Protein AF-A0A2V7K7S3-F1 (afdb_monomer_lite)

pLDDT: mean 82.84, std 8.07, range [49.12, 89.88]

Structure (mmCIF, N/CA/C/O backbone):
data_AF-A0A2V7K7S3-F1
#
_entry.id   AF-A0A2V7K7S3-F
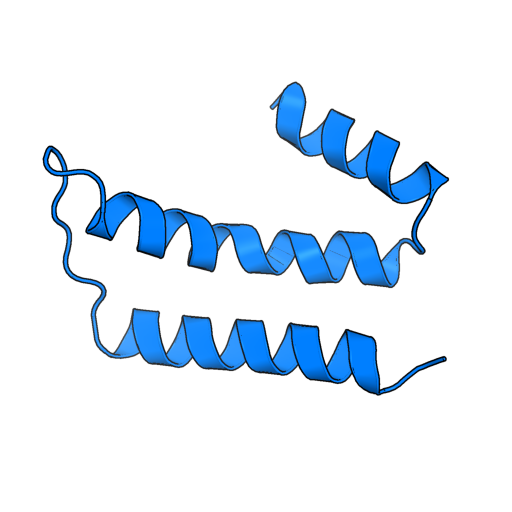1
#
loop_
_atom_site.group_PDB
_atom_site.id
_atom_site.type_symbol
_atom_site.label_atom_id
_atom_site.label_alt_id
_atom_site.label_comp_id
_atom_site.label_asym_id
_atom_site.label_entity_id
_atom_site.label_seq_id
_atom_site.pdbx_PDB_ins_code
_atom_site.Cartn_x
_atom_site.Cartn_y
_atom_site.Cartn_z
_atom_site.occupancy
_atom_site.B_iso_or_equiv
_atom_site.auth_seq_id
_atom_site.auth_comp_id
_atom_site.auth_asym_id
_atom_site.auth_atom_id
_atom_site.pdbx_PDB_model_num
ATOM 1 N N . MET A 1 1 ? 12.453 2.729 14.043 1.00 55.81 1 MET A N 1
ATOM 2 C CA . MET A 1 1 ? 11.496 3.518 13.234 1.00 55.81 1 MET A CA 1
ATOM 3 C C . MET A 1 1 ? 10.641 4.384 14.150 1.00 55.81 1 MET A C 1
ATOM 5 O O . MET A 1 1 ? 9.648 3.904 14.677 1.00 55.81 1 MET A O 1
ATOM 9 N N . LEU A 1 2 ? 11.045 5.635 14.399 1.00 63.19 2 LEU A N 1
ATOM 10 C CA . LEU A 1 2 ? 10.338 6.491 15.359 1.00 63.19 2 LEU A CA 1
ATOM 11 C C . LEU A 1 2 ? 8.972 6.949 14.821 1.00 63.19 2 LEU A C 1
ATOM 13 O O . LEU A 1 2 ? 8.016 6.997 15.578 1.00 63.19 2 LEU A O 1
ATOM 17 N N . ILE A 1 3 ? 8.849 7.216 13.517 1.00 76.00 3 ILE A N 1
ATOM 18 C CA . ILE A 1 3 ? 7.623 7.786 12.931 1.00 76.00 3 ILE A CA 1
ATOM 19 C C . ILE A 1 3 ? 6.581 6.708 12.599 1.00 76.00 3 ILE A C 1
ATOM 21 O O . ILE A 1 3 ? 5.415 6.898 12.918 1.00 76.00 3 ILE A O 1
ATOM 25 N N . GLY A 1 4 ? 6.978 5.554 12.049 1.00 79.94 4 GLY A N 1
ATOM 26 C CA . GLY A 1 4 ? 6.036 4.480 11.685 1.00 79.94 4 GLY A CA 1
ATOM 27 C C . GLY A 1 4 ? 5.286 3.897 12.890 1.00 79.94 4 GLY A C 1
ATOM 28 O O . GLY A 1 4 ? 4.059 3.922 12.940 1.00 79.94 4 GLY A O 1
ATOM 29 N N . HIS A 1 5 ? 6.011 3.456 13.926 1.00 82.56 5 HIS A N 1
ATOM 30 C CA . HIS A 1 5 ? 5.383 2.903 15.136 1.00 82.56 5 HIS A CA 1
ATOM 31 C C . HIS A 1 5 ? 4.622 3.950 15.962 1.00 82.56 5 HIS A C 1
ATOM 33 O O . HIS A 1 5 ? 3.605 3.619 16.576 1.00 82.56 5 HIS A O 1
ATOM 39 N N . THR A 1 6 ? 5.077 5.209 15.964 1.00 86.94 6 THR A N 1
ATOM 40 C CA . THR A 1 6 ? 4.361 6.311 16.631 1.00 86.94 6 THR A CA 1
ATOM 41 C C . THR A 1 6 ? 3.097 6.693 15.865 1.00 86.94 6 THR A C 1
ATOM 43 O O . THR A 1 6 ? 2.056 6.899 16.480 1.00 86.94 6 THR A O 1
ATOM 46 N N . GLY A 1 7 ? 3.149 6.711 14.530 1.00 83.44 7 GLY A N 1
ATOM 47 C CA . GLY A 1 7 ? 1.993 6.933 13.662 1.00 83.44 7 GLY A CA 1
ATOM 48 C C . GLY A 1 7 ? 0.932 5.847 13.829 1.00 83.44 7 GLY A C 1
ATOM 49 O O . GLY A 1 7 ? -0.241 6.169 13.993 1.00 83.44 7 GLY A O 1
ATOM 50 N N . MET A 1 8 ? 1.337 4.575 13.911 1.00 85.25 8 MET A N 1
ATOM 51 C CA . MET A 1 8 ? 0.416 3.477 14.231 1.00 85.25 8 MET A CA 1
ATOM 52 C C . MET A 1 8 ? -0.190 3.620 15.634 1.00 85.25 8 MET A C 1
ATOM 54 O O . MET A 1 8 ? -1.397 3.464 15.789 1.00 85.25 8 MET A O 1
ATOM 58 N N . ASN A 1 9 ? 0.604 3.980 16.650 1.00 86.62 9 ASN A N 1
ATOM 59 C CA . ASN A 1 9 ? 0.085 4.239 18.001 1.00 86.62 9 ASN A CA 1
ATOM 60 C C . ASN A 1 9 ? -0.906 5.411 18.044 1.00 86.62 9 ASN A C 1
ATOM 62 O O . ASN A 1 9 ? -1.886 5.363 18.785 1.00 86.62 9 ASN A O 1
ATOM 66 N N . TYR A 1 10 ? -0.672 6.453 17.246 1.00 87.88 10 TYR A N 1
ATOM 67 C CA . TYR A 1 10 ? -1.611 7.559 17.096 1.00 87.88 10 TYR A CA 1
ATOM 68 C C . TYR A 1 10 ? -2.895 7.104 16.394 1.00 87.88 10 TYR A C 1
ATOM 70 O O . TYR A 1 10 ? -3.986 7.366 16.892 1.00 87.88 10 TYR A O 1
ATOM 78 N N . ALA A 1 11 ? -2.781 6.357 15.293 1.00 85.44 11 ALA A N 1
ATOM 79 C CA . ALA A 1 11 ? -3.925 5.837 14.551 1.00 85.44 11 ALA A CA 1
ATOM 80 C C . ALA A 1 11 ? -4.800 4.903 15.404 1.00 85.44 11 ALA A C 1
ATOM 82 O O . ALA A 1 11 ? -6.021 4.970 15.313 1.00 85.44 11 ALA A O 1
==
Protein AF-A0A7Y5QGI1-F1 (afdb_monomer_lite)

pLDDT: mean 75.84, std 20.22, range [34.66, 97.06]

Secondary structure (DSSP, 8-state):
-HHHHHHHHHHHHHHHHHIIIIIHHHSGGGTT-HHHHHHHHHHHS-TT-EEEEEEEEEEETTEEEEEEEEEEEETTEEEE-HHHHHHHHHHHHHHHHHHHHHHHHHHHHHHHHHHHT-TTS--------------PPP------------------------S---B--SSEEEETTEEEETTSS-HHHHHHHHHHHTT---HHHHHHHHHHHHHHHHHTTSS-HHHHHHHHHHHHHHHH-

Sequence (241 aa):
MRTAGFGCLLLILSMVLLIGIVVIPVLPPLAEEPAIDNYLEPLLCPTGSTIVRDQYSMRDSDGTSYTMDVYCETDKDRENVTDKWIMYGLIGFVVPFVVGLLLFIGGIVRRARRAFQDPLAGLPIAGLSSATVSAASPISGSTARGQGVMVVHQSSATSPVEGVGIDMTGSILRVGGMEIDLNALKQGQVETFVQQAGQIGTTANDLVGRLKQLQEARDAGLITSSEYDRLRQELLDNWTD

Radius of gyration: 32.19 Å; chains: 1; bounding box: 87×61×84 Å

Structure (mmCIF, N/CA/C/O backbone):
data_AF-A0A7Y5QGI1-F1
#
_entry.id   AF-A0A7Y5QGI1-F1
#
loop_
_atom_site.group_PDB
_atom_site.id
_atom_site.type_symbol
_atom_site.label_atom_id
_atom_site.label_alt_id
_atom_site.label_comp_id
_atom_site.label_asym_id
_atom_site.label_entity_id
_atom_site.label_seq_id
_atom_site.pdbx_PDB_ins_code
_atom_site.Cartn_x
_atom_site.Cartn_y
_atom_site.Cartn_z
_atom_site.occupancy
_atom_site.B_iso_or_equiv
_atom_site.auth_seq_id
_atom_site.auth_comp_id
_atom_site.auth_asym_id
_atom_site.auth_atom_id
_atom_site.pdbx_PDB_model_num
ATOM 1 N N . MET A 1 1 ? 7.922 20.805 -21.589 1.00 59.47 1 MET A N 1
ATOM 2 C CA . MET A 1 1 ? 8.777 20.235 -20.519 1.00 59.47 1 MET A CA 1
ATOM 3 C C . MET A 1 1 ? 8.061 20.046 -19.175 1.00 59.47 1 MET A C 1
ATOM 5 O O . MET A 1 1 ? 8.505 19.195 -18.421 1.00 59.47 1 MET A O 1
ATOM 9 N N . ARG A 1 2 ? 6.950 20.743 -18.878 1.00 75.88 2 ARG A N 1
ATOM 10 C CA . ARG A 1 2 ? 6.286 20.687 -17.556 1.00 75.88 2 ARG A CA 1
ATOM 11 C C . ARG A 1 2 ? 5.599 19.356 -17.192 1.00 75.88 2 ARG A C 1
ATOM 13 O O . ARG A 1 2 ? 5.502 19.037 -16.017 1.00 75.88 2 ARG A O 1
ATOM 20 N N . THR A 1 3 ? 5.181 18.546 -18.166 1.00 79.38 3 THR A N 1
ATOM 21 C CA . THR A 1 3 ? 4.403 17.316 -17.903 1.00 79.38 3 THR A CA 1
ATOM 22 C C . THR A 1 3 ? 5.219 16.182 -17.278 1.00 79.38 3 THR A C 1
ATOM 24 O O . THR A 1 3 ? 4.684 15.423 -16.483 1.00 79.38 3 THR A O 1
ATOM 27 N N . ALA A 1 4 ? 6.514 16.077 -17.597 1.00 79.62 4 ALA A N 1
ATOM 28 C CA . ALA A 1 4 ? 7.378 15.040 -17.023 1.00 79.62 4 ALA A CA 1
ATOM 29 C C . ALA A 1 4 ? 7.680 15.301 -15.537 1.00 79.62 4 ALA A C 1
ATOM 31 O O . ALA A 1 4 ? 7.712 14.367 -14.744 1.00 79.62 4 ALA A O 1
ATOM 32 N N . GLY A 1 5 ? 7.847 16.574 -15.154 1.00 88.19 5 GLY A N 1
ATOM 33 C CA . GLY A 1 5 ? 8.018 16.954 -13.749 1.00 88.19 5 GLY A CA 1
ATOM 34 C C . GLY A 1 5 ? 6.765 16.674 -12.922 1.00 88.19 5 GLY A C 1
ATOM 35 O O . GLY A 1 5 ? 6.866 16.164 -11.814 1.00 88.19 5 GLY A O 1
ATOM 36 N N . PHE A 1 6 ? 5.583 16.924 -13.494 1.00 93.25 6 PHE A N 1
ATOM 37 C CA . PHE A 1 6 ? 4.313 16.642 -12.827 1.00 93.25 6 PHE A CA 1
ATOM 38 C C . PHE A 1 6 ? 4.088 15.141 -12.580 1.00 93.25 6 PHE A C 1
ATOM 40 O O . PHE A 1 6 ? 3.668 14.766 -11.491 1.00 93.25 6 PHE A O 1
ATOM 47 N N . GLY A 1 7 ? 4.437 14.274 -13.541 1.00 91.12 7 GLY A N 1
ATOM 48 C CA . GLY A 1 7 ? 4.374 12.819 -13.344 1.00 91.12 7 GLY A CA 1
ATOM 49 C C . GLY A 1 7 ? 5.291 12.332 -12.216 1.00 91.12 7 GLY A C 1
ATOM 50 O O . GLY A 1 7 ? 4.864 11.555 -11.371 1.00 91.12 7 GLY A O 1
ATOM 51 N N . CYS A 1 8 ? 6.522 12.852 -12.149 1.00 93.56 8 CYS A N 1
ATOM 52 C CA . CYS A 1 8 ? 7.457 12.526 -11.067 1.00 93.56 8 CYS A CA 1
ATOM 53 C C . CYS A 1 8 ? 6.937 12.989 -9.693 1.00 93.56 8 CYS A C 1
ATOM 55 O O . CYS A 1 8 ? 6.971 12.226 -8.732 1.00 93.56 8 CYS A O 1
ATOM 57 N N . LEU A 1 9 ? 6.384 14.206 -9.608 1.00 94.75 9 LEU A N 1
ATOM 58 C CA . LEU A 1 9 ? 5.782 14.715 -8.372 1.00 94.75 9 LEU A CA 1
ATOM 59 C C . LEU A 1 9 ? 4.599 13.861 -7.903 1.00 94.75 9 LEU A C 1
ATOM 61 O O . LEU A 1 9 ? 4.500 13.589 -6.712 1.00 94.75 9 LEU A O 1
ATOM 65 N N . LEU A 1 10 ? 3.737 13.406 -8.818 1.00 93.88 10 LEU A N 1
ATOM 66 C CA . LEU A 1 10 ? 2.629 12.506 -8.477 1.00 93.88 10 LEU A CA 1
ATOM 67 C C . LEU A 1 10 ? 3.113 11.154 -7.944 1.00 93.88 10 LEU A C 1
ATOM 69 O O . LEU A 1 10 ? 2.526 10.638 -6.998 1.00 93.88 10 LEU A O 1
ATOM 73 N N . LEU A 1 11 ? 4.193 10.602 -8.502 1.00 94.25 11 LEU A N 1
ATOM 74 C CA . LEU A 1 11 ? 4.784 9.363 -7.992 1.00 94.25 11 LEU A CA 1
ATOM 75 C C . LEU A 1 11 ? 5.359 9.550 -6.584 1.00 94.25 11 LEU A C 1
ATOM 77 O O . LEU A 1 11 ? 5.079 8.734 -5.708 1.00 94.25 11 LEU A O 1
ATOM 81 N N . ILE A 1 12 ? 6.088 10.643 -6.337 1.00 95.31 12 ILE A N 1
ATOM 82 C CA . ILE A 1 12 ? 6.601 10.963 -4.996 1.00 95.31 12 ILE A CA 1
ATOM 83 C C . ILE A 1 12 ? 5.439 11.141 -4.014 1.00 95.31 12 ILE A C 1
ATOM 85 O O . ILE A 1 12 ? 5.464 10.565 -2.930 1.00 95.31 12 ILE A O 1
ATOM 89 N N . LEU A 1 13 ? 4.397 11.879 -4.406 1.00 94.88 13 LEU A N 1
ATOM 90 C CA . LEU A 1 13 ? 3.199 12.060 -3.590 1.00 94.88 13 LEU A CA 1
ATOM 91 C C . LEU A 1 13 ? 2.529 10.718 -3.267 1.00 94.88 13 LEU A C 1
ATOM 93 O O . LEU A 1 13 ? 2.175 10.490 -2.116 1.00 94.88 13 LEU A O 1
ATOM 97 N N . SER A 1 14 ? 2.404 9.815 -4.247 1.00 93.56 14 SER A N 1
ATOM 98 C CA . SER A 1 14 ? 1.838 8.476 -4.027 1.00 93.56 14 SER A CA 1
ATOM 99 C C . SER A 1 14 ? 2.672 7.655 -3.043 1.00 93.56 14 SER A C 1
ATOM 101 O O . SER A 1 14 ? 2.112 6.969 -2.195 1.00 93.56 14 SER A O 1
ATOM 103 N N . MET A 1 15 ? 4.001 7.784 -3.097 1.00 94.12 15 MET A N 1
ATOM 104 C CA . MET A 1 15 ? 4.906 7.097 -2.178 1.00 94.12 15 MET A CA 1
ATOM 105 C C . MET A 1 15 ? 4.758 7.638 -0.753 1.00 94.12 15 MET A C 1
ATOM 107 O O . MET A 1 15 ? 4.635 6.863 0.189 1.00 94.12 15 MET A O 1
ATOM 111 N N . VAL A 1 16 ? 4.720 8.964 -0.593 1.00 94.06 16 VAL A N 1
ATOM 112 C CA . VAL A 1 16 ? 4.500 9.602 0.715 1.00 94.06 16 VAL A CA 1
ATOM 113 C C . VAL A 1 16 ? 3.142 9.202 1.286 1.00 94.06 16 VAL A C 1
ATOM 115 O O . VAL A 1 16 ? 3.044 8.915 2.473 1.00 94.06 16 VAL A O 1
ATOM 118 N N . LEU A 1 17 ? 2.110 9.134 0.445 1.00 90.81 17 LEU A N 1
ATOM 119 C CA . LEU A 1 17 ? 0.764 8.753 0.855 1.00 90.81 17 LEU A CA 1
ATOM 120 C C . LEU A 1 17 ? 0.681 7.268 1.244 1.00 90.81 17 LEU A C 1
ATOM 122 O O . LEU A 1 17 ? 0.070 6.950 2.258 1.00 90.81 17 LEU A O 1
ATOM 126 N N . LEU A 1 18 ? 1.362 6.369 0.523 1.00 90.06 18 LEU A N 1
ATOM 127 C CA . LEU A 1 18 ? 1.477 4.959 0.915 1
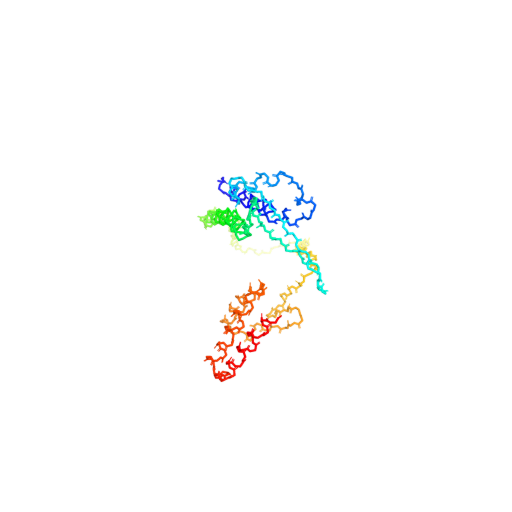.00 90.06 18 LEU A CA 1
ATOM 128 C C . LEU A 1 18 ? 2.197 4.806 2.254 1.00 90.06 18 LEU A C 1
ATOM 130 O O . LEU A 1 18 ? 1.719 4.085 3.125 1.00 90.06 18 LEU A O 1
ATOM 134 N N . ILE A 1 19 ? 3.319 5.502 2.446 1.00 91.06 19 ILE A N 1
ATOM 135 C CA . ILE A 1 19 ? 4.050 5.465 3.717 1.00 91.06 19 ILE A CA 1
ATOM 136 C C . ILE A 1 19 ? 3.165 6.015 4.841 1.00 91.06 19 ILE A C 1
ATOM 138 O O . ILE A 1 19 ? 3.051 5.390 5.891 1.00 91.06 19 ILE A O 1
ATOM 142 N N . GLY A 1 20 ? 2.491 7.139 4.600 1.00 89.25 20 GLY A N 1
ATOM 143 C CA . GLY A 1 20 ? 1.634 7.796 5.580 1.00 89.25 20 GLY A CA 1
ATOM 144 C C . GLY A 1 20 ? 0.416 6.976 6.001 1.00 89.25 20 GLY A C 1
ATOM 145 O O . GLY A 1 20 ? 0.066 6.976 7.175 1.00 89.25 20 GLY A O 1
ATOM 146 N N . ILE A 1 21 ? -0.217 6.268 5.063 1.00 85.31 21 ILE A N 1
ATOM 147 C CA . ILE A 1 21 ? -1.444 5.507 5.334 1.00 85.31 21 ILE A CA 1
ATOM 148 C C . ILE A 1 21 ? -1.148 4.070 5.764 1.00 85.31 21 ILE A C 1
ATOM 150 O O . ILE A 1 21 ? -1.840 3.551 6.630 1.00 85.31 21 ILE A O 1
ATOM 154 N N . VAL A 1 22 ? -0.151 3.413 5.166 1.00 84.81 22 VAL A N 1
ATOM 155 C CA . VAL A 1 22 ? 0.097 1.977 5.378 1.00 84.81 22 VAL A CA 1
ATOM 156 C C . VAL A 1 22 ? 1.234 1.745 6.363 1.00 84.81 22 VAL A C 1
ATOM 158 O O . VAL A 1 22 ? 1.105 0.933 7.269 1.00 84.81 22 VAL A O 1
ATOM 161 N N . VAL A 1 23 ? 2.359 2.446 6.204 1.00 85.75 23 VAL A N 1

* ASSIGNED TASK
The required answer is the exact run of lines above starting at the line with "ATOM 26 C CA" and ending at the line with "ATOM 31 C C", with both ends present.

* FINISHED EXERCISE
ATOM 26 C CA . GLY A 1 4 ? 6.036 4.480 11.685 1.00 79.94 4 GLY A CA 1
ATOM 27 C C . GLY A 1 4 ? 5.286 3.897 12.890 1.00 79.94 4 GLY A C 1
ATOM 28 O O . GLY A 1 4 ? 4.059 3.922 12.940 1.00 79.94 4 GLY A O 1
ATOM 29 N N . HIS A 1 5 ? 6.011 3.456 13.926 1.00 82.56 5 HIS A N 1
ATOM 30 C CA . HIS A 1 5 ? 5.383 2.903 15.136 1.00 82.56 5 HIS A CA 1
ATOM 31 C C . HIS A 1 5 ? 4.622 3.950 15.962 1.00 82.56 5 HIS A C 1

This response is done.